** Task to carry out **
From the data that follows, print exactly the lines starting at the one containing "ATOM 104 N N" and ending at the one containing "ATOM 114 C C"; include both of them and nothing more.

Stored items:
******************************
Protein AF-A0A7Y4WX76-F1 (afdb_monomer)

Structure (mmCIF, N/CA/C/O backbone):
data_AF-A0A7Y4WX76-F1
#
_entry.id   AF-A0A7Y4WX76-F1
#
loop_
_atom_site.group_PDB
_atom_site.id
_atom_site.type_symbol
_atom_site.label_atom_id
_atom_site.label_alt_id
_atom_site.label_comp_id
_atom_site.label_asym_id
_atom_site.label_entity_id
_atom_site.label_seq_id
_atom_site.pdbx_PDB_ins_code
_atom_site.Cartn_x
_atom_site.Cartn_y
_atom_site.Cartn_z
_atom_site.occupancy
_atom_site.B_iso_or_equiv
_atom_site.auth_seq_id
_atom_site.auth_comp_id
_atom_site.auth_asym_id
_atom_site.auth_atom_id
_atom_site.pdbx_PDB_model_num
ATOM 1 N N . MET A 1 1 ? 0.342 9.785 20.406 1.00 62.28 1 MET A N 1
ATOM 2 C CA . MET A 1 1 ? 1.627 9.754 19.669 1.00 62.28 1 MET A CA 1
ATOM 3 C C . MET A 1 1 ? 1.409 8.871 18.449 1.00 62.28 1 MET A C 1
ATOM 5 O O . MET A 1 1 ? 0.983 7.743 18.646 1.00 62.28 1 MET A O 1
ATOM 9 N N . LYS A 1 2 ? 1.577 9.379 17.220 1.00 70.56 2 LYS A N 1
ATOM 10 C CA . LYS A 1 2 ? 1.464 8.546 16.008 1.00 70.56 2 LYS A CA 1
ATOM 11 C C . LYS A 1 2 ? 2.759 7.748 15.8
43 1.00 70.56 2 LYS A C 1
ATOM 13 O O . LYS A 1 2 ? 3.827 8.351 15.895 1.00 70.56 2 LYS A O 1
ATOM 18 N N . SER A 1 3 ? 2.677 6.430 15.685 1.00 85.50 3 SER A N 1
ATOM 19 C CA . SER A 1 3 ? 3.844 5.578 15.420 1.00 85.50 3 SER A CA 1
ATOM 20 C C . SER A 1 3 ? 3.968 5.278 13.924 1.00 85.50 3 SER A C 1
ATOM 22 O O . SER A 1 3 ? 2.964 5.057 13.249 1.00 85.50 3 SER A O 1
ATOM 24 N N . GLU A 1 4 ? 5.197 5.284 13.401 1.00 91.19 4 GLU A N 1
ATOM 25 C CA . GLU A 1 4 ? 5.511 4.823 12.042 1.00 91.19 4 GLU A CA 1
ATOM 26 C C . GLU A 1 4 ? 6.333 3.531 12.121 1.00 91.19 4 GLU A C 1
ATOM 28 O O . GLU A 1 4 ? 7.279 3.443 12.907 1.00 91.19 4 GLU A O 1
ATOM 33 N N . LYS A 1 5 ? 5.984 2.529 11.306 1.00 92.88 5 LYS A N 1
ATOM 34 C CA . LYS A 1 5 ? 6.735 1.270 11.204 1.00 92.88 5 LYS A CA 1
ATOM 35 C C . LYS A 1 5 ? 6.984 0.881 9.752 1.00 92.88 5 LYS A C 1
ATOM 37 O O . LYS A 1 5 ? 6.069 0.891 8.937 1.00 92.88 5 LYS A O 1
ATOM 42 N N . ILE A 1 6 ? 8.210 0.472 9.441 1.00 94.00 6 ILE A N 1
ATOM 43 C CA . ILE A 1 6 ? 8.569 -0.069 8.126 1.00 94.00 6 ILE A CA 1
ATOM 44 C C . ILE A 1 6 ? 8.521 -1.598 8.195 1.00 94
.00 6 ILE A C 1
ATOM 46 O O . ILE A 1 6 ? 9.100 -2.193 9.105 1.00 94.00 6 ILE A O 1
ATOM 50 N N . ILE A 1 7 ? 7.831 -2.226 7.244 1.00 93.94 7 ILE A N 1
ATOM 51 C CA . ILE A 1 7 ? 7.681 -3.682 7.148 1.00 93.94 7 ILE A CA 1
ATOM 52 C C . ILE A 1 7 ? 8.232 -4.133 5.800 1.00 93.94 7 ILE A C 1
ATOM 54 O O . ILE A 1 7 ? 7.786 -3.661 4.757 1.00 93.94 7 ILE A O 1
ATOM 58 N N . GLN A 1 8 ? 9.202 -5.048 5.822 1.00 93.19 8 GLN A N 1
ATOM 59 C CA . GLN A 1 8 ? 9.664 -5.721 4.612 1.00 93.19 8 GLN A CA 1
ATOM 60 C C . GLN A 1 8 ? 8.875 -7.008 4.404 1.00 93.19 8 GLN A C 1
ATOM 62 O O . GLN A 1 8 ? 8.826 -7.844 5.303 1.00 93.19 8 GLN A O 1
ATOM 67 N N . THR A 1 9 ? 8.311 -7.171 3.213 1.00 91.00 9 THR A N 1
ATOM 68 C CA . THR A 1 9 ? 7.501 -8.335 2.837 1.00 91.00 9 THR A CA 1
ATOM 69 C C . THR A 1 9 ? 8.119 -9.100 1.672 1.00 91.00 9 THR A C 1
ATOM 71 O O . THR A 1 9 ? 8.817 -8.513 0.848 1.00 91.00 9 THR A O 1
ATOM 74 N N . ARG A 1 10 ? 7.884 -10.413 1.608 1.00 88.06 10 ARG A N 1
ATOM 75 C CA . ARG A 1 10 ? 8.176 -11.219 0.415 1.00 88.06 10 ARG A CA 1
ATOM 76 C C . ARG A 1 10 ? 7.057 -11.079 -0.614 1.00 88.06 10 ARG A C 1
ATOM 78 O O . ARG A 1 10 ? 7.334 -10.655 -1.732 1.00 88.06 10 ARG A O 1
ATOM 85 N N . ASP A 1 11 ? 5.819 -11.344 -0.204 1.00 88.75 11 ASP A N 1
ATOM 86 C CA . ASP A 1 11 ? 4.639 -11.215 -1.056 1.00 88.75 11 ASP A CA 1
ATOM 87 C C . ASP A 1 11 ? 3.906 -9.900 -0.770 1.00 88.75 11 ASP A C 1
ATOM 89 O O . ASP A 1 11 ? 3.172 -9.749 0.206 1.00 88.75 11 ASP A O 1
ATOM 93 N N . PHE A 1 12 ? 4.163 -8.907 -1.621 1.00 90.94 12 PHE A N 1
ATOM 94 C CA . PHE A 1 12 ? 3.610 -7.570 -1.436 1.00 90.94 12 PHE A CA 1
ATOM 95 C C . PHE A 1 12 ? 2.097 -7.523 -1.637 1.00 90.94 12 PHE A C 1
******************************
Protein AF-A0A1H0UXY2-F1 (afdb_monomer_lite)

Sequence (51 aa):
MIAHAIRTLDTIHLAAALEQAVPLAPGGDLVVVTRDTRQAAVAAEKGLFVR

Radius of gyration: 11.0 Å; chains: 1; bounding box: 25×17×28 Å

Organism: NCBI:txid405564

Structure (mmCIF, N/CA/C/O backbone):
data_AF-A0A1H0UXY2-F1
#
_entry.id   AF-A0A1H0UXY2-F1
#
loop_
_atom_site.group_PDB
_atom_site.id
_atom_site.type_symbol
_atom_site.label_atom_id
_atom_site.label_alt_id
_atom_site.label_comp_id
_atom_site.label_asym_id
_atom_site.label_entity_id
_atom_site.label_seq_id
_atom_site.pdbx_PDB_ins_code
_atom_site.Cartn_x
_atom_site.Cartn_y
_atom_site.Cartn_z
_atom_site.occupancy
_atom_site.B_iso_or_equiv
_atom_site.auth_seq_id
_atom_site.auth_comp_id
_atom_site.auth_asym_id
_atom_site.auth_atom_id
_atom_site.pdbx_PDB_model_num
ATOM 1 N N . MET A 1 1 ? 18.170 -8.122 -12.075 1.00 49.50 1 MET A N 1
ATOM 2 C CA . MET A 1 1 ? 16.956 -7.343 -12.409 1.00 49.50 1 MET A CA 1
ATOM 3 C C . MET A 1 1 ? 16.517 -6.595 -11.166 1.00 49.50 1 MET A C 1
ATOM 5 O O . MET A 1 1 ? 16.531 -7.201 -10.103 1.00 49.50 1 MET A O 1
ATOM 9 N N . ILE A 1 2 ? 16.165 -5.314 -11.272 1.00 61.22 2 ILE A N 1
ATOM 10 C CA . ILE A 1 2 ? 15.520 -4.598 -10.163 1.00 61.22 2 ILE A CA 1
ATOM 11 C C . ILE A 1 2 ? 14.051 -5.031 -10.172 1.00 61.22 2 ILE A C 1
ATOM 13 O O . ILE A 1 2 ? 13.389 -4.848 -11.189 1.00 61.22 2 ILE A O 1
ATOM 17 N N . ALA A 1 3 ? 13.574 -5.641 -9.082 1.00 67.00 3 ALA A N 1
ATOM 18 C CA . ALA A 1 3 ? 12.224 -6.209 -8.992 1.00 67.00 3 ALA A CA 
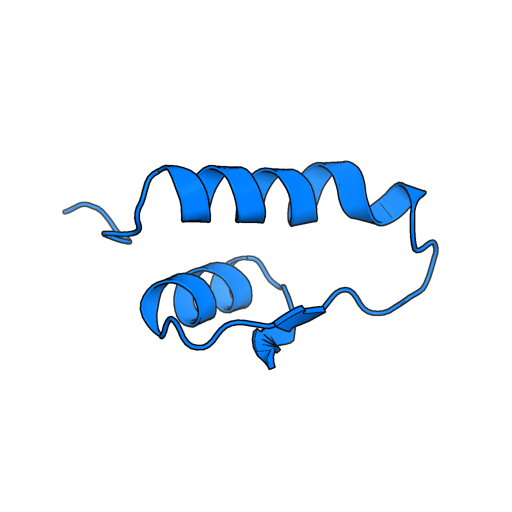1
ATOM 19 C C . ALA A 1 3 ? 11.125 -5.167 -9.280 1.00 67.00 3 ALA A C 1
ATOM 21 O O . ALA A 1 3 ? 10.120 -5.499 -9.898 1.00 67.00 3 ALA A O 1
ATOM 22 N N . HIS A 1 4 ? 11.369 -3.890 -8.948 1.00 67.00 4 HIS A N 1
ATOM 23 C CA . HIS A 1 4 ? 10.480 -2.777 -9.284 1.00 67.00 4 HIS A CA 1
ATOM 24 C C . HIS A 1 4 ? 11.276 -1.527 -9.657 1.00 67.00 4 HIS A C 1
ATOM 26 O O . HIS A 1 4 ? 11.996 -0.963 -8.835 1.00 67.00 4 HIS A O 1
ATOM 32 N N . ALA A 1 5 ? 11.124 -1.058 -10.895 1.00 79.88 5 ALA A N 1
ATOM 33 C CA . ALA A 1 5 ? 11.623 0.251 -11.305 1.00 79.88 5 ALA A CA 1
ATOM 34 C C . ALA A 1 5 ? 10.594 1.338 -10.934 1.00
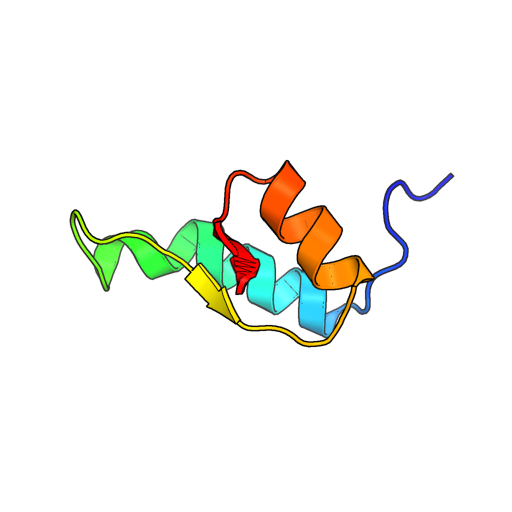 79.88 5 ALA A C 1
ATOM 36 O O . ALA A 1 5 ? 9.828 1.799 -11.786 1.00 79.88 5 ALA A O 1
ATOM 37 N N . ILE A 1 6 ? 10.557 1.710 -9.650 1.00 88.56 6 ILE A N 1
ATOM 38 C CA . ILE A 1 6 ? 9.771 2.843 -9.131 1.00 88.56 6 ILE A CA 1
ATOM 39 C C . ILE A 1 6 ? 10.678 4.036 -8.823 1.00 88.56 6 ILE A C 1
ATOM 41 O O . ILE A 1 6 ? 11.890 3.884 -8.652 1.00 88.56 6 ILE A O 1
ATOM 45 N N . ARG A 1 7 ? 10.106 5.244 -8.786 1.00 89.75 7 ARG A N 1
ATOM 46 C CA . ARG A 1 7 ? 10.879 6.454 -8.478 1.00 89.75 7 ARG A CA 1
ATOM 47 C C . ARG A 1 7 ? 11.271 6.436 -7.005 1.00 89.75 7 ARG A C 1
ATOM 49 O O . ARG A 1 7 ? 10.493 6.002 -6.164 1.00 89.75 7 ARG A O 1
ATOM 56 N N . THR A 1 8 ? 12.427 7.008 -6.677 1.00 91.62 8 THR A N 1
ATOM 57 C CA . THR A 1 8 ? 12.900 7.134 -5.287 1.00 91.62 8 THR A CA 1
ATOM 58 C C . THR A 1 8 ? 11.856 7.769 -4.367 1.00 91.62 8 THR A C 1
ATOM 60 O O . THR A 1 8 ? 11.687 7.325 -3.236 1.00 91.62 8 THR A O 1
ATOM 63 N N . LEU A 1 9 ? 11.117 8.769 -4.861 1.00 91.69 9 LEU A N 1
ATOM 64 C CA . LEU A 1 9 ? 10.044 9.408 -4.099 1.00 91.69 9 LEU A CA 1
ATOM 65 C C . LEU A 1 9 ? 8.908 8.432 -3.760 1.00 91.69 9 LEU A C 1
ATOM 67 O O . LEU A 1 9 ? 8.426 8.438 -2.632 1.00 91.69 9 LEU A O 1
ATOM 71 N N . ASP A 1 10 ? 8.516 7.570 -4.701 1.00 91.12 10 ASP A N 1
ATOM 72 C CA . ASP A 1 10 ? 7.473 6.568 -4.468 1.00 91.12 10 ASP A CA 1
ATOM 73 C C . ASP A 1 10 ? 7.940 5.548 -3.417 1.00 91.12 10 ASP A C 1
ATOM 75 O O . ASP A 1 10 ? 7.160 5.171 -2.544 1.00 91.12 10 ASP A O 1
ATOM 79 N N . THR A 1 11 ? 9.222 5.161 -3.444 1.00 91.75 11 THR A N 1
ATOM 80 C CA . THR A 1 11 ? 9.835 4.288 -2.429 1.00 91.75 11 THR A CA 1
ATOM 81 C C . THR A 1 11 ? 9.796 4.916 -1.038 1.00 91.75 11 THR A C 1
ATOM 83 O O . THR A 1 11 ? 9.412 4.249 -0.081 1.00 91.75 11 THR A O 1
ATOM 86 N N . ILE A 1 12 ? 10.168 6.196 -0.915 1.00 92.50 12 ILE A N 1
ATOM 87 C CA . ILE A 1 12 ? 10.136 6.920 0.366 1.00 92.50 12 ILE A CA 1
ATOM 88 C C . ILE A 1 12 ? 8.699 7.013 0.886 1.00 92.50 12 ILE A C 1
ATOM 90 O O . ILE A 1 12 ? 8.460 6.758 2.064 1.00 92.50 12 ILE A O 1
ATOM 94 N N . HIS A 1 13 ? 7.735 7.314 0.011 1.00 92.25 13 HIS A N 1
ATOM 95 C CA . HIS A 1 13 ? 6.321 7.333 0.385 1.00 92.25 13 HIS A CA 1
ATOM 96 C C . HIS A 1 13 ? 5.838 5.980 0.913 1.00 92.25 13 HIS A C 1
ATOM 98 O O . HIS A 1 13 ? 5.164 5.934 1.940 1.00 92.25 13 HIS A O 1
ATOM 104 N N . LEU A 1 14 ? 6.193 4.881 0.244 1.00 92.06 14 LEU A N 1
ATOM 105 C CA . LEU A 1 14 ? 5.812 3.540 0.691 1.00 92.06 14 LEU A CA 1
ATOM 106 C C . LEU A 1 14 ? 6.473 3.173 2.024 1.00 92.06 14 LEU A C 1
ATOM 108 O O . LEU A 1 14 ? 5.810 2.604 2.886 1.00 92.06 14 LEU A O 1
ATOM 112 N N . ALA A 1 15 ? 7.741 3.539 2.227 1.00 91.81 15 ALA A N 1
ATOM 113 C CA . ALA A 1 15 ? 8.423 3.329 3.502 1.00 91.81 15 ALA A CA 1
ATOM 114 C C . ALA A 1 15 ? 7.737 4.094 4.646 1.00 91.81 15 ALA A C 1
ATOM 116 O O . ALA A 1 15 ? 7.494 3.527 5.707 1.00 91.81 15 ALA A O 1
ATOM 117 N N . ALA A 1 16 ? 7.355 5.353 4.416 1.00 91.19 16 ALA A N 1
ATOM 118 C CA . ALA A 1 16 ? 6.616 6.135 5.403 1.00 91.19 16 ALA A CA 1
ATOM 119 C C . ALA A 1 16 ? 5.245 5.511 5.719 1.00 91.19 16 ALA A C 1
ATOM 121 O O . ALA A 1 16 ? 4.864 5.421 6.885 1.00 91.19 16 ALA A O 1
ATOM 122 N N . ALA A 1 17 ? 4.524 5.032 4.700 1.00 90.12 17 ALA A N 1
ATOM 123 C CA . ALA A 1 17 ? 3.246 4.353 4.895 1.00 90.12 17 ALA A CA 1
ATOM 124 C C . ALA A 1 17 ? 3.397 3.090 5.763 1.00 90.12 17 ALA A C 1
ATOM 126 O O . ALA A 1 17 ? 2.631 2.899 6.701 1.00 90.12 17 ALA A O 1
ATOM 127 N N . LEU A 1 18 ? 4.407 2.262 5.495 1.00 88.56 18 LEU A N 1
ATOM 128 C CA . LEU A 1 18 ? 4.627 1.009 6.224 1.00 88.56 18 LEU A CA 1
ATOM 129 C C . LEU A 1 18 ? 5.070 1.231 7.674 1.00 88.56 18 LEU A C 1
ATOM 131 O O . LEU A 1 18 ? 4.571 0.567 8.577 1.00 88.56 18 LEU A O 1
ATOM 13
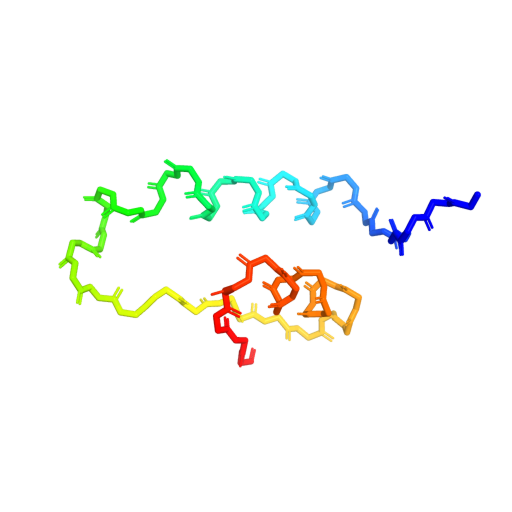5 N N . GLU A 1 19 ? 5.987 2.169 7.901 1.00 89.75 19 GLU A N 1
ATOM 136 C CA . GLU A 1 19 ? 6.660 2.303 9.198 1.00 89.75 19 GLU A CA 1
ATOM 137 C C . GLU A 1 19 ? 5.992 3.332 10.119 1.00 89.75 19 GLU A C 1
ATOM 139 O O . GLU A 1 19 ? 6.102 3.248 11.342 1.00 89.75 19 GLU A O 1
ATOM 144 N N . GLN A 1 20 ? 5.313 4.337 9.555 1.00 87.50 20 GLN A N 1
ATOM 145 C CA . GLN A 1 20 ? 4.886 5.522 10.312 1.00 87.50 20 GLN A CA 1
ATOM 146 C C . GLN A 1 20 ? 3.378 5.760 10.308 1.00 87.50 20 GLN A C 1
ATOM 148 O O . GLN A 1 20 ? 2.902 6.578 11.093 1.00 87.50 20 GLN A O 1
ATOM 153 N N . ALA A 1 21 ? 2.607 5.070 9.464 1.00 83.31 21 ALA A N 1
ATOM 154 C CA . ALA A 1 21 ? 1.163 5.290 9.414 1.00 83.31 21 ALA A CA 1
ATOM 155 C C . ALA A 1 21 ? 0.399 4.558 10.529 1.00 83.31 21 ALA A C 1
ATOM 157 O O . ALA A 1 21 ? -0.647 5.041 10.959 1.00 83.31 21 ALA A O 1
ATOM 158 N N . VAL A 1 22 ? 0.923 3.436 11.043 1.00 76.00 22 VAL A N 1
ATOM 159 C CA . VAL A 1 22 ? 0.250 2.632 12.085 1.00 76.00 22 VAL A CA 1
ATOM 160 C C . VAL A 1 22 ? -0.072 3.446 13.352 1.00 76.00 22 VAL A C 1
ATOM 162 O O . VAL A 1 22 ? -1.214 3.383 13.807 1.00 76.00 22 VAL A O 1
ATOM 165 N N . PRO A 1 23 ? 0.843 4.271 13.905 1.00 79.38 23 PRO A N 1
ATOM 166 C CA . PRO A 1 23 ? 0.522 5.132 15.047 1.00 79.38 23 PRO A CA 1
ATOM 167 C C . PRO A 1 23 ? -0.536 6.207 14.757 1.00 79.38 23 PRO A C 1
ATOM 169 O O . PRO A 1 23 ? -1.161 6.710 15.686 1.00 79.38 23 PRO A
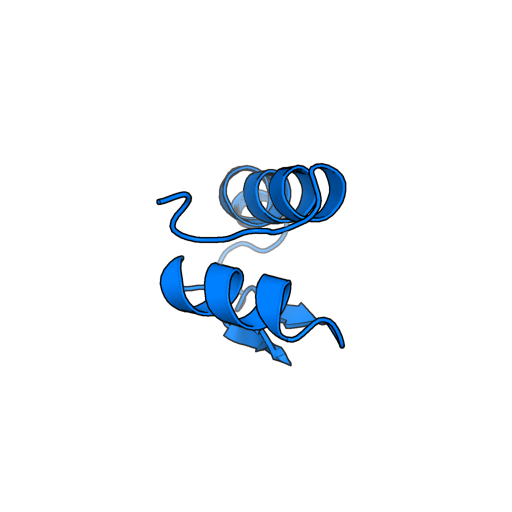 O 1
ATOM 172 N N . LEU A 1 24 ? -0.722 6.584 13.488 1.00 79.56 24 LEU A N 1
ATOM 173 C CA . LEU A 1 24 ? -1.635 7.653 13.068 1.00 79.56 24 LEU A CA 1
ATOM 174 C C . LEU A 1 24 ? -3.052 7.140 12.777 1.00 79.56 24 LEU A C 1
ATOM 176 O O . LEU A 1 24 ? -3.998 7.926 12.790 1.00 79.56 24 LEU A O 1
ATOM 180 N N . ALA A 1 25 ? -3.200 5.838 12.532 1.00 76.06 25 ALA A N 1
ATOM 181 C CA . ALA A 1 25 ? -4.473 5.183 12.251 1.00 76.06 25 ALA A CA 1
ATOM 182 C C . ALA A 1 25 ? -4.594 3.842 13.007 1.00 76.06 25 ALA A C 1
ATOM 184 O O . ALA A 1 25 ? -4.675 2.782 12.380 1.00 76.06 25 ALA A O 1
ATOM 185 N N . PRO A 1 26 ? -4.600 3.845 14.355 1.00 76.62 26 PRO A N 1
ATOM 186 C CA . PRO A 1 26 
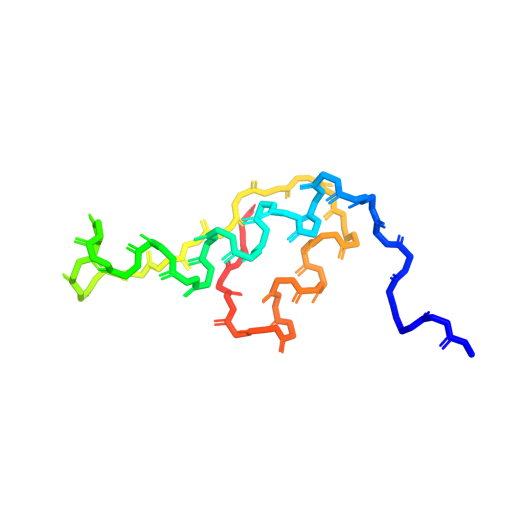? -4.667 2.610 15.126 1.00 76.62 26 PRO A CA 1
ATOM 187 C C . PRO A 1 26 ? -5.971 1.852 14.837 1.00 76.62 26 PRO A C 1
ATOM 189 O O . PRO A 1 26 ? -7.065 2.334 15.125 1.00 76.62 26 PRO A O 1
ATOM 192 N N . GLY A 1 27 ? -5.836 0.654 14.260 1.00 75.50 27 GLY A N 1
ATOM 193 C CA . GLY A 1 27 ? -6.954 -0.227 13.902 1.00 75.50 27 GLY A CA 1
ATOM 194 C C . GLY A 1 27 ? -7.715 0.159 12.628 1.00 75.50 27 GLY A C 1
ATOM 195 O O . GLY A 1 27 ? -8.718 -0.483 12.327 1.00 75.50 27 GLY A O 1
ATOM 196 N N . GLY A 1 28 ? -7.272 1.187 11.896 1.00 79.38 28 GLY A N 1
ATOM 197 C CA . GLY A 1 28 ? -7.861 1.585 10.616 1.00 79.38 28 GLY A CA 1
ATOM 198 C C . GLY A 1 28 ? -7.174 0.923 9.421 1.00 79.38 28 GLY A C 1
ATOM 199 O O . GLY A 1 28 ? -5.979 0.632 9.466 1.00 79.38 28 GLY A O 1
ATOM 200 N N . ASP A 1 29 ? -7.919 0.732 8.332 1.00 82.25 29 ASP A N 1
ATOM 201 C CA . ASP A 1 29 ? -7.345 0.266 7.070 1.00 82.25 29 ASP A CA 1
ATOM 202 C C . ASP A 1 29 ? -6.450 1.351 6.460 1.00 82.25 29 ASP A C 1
******************************
** Response box **
ATOM 104 N N . LEU A 1 14 ? 6.193 4.881 0.244 1.00 92.06 14 LEU A N 1
ATOM 105 C CA . LEU A 1 14 ? 5.812 3.540 0.691 1.00 92.06 14 LEU A CA 1
ATOM 106 C C . LEU A 1 14 ? 6.473 3.173 2.024 1.00 92.06 14 LEU A C 1
ATOM 108 O O . LEU A 1 14 ? 5.810 2.604 2.886 1.00 92.06 14 LEU A O 1
ATOM 112 N N . ALA A 1 15 ? 7.741 3.539 2.227 1.00 91.81 15 ALA A N 1
ATOM 113 C CA . ALA A 1 15 ? 8.423 3.329 3.502 1.00 91.81 15 ALA A CA 1
ATOM 114 C C . ALA A 1 15 ? 7.737 4.094 4.646 1.00 91.81 15 ALA A C 1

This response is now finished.